■ Task
In the data that follows, find the line with "ATOM 221 C CA"; transcribe it, every later line up to the one with "ATOM 222 C C", and that line as well, exactly and with no others.
(Beginning of Excerpted data)
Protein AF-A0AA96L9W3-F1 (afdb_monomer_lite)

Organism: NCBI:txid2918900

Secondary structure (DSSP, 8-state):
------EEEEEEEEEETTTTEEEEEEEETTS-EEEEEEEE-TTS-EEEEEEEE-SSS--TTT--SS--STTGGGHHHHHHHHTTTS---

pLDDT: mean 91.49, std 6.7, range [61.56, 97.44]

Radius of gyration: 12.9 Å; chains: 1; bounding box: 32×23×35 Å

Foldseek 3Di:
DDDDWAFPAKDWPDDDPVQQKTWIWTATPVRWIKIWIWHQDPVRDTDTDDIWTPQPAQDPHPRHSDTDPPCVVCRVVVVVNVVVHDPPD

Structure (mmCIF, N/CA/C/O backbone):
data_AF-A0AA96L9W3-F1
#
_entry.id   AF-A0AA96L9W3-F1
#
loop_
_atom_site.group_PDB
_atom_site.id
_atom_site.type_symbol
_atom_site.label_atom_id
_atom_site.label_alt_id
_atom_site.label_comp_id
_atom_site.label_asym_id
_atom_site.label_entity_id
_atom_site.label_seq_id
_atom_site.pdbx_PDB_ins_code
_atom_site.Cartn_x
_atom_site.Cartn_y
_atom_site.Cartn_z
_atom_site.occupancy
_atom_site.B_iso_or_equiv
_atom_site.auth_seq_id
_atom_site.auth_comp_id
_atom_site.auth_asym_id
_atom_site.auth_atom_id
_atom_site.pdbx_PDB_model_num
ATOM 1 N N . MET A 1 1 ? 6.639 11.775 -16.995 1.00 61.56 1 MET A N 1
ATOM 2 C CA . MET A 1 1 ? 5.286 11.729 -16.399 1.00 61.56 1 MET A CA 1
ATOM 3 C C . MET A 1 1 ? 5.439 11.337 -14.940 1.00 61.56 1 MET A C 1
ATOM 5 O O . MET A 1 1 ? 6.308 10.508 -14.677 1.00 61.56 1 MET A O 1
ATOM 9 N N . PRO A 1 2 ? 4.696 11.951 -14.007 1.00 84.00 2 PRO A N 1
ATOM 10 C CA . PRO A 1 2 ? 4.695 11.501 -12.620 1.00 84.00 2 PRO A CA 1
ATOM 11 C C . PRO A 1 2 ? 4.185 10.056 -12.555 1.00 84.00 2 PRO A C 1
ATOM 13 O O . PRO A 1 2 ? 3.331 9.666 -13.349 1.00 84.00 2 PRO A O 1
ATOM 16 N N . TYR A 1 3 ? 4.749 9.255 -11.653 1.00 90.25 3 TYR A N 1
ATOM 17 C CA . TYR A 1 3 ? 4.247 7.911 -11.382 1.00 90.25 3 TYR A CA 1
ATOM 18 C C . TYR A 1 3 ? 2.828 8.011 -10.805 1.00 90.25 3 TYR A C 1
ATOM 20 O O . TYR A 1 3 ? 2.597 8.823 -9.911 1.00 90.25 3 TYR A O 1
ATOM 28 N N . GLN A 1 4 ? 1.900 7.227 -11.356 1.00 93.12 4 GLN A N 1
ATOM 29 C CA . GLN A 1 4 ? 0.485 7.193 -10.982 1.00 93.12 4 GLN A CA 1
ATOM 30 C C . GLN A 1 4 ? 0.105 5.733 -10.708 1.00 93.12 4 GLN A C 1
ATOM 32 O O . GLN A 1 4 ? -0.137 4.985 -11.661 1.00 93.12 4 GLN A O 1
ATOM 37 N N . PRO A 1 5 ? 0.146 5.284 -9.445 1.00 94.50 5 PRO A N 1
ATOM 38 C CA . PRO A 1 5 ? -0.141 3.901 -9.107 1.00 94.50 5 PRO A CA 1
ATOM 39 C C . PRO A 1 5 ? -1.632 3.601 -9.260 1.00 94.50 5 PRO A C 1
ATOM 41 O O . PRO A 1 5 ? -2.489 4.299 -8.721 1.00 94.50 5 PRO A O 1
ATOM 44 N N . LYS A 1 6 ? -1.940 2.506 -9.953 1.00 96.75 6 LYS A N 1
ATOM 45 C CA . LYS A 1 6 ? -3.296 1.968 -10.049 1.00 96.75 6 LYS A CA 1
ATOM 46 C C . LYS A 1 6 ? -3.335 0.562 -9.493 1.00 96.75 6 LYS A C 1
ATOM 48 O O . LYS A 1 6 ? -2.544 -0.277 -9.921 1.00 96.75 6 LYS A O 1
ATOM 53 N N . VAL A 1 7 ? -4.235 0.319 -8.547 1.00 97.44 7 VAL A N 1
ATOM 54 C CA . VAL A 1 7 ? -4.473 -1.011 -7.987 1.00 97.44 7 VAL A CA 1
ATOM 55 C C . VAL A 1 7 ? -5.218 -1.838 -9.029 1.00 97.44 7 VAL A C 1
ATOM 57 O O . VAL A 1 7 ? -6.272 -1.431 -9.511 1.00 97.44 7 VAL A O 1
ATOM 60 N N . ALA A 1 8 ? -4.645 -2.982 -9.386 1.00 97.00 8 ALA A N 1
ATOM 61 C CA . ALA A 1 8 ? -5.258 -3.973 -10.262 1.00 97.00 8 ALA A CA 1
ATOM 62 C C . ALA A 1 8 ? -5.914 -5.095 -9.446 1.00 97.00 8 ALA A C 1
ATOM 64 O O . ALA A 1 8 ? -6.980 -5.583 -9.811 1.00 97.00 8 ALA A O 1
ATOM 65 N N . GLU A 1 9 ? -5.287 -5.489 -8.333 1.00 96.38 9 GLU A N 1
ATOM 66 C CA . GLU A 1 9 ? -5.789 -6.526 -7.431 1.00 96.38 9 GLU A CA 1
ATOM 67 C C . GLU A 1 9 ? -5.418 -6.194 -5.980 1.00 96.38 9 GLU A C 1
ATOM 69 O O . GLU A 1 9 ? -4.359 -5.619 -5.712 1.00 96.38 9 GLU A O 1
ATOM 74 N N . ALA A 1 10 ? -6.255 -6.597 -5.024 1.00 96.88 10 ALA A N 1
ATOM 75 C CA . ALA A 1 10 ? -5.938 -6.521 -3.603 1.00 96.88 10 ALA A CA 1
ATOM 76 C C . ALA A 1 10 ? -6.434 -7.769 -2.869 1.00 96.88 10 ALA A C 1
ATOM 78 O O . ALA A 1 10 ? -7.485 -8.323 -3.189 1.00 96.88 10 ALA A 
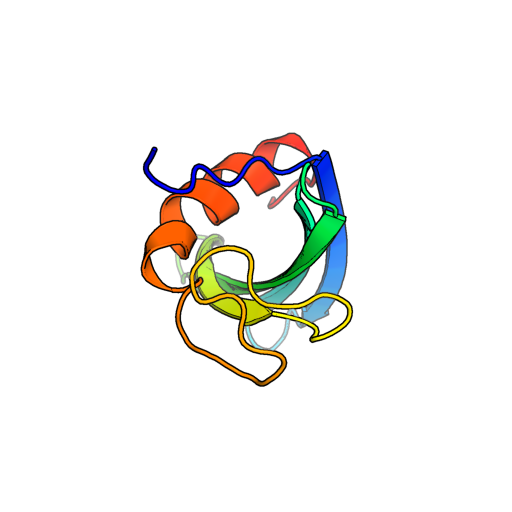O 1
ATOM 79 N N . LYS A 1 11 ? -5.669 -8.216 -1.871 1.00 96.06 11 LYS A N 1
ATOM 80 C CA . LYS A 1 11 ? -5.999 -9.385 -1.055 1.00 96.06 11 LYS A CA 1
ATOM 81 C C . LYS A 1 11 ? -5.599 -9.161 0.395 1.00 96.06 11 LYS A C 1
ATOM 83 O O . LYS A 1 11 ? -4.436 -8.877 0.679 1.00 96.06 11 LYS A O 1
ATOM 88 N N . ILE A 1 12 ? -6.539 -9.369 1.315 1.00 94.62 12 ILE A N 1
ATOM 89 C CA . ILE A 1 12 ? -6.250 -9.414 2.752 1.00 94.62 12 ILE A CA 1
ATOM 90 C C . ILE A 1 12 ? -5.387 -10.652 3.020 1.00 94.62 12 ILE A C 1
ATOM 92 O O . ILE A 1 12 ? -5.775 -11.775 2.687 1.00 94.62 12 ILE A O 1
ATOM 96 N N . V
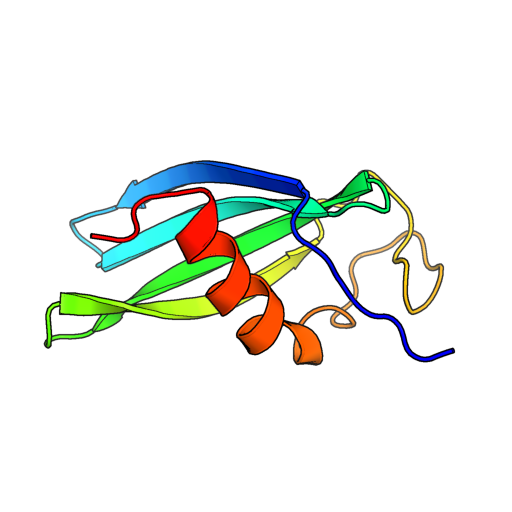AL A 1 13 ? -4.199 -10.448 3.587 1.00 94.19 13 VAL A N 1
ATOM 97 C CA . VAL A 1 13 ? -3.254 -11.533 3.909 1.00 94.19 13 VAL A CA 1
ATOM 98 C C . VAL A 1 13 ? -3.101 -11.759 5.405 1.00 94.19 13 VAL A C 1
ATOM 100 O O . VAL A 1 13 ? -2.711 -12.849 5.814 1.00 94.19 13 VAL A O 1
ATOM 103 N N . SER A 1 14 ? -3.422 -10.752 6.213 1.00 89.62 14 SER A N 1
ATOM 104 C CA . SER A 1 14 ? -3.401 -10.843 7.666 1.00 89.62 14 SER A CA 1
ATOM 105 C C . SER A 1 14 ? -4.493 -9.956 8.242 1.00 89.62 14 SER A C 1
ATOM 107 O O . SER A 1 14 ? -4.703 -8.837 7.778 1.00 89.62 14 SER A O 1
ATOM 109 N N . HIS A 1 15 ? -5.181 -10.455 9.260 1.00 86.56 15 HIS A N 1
(End of Excerpted data)
(Beginning of Excerpted data)
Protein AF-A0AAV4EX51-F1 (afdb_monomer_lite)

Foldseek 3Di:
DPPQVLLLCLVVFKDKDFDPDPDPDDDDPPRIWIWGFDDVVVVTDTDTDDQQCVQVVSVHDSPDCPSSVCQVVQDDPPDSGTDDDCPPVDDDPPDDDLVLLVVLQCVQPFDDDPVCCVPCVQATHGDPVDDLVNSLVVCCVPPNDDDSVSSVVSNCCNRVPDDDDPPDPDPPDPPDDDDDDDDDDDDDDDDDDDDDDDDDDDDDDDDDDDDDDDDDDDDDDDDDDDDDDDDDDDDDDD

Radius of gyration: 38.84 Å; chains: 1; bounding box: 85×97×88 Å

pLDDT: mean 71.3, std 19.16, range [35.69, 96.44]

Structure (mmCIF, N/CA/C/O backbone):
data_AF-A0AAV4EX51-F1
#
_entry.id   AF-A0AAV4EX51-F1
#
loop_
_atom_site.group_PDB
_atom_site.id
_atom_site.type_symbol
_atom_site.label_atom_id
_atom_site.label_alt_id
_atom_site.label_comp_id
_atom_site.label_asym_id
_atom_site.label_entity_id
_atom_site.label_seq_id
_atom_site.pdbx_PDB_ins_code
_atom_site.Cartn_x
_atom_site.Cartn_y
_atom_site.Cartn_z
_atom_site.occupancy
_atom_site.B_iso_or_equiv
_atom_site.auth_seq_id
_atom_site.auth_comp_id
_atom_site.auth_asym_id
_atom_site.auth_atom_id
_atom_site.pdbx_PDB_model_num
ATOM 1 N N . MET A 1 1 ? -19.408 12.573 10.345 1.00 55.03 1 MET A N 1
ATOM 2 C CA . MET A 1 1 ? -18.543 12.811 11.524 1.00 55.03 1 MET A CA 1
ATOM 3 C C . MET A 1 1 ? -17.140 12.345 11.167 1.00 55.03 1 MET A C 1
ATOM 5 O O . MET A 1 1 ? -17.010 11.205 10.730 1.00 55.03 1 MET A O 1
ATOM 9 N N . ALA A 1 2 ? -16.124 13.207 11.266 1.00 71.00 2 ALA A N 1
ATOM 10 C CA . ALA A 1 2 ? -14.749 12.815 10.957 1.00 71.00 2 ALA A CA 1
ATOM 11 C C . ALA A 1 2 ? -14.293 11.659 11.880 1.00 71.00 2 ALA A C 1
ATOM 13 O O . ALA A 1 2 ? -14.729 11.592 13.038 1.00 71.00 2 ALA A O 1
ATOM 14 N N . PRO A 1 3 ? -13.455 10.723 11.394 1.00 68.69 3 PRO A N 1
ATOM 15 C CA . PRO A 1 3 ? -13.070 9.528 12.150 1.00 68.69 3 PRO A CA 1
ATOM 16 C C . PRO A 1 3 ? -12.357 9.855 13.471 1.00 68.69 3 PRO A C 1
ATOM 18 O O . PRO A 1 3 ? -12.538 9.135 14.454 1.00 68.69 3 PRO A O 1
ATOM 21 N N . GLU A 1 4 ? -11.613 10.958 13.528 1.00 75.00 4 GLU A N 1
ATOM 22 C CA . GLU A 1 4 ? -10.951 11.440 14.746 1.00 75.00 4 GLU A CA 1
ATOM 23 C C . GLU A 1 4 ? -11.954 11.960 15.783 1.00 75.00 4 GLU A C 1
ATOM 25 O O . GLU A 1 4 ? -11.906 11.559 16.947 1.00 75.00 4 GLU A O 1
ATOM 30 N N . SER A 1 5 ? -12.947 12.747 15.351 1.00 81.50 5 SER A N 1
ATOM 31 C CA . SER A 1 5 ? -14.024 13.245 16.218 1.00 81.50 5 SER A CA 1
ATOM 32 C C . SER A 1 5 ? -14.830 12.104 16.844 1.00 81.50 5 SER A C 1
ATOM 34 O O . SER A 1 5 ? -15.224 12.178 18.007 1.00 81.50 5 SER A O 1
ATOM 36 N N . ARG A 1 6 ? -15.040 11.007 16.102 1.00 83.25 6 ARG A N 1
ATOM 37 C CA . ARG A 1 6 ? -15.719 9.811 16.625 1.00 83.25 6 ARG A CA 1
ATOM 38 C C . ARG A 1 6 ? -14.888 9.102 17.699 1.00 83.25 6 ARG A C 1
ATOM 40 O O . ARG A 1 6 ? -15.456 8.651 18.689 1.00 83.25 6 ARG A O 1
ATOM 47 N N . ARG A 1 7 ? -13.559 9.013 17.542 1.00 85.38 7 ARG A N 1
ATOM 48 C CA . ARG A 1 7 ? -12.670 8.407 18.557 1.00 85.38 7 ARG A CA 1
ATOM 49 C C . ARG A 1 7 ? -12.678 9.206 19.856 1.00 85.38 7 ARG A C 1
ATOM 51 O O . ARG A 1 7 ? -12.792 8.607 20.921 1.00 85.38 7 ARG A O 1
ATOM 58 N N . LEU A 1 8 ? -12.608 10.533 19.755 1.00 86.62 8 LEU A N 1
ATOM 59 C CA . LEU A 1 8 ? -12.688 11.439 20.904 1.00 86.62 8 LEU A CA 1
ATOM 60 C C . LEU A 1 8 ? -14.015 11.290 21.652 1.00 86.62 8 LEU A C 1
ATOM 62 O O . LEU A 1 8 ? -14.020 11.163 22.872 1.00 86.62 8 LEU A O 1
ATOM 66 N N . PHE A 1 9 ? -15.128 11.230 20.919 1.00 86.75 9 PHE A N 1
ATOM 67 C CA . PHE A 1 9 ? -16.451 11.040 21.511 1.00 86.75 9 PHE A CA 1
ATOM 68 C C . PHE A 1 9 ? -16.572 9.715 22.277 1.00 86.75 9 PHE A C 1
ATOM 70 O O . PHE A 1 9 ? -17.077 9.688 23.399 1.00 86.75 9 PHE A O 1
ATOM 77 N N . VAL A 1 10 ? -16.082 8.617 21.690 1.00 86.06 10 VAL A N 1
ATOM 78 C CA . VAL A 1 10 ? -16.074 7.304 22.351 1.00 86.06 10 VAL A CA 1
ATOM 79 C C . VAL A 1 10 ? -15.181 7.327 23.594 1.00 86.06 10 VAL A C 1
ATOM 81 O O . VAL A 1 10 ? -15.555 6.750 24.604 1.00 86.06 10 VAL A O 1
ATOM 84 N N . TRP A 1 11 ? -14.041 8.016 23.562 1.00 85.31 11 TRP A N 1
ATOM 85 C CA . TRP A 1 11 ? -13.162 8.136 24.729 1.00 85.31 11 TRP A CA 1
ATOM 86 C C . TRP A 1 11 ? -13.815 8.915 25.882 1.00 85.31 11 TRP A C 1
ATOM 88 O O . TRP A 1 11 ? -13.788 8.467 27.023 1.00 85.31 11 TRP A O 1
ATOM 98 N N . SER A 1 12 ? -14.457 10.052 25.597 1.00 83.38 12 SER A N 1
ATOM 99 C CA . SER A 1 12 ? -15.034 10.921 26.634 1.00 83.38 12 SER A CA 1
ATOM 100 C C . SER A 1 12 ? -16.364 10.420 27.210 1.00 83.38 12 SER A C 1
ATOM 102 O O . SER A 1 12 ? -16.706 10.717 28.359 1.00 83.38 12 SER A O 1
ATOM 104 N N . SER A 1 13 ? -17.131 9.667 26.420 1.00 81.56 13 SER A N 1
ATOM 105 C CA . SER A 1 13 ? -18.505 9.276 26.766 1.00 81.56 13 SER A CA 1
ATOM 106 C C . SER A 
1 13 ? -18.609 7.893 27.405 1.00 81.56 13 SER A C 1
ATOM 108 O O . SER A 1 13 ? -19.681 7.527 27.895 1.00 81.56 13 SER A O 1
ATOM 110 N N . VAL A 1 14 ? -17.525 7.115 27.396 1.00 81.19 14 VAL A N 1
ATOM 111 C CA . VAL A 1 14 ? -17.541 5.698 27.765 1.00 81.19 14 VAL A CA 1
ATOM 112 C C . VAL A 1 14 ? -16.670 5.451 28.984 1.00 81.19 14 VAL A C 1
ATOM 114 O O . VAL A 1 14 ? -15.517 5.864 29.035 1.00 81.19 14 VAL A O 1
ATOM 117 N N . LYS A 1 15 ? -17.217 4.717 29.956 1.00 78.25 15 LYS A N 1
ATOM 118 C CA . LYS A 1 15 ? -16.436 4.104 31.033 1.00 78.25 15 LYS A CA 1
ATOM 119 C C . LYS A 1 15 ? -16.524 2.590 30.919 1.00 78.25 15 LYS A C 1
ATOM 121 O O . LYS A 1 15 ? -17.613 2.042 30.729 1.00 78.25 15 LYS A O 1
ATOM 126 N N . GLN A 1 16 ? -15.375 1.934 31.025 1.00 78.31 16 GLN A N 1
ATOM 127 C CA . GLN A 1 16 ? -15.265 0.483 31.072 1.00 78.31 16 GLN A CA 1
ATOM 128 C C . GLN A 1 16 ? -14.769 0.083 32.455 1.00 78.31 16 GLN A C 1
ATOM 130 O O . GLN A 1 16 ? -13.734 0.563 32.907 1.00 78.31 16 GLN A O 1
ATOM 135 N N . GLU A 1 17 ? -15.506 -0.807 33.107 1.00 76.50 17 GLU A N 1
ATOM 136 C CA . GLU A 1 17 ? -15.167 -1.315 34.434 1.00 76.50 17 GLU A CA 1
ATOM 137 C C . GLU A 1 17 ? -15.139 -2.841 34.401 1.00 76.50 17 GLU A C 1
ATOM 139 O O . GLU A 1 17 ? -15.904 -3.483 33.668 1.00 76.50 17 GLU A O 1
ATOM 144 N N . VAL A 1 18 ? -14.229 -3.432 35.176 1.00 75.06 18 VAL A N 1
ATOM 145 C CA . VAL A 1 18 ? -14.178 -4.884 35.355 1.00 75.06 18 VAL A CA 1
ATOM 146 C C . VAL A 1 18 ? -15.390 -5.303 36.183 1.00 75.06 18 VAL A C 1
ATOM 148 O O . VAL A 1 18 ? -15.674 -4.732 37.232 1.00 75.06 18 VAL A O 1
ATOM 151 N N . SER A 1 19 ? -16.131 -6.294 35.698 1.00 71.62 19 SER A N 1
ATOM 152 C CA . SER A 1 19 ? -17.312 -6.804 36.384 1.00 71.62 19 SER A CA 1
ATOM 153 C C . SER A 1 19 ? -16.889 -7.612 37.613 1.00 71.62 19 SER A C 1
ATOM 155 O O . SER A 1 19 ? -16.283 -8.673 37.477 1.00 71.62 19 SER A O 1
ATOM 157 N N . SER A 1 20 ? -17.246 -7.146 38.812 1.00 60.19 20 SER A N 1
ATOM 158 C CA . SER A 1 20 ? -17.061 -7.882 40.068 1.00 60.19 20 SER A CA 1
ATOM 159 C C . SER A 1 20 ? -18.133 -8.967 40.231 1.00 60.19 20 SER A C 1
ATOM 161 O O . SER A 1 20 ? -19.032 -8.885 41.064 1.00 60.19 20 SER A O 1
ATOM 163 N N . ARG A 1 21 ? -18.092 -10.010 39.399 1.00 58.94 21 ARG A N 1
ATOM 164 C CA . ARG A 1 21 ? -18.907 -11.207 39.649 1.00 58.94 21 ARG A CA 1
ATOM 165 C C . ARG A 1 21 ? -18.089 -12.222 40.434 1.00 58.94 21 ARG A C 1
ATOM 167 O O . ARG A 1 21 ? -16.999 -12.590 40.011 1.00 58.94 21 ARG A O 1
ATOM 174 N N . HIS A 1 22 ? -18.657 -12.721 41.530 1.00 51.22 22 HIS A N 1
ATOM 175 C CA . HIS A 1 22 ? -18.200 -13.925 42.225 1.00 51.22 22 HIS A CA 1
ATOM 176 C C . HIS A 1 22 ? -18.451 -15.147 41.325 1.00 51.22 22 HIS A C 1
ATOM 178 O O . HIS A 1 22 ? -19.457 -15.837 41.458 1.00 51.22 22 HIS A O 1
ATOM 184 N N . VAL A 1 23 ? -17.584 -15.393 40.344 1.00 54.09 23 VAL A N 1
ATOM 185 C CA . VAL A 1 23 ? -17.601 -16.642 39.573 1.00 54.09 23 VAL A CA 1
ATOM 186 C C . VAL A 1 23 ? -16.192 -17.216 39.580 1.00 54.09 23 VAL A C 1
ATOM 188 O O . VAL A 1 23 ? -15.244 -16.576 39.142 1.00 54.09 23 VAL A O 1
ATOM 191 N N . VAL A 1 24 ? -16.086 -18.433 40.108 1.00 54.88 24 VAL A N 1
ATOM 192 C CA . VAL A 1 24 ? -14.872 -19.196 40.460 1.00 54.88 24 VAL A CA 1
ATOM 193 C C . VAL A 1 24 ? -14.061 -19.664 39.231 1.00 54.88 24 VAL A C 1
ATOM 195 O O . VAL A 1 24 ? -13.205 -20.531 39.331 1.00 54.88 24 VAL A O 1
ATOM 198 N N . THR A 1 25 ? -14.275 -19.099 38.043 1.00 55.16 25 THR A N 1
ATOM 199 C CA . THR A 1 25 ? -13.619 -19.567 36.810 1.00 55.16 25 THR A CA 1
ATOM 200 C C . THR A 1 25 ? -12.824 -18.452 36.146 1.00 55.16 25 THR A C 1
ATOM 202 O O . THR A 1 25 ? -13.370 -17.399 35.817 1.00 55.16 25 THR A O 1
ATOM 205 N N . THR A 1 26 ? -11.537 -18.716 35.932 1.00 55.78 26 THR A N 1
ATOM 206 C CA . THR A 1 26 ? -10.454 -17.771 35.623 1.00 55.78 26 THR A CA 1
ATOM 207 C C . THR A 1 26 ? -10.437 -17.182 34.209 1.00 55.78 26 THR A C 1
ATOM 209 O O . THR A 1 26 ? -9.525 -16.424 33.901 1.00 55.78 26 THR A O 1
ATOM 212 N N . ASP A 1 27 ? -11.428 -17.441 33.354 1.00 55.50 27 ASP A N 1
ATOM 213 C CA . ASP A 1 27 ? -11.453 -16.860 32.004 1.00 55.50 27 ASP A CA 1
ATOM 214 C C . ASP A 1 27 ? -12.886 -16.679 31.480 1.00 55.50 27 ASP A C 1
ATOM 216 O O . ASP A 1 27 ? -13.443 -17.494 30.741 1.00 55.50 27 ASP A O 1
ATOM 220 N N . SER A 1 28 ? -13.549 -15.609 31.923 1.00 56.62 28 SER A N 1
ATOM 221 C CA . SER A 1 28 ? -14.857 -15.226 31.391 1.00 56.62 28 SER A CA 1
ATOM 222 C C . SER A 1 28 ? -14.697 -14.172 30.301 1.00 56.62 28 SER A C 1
(End of Excerpted data)
■ Answer to this exercise
ATOM 221 C CA . SER A 1 28 ? -14.857 -15.226 31.391 1.00 56.62 28 SER A CA 1
ATOM 222 C C . SER A 1 28 ? -14.697 -14.172 30.301 1.00 56.62 28 SER A C 1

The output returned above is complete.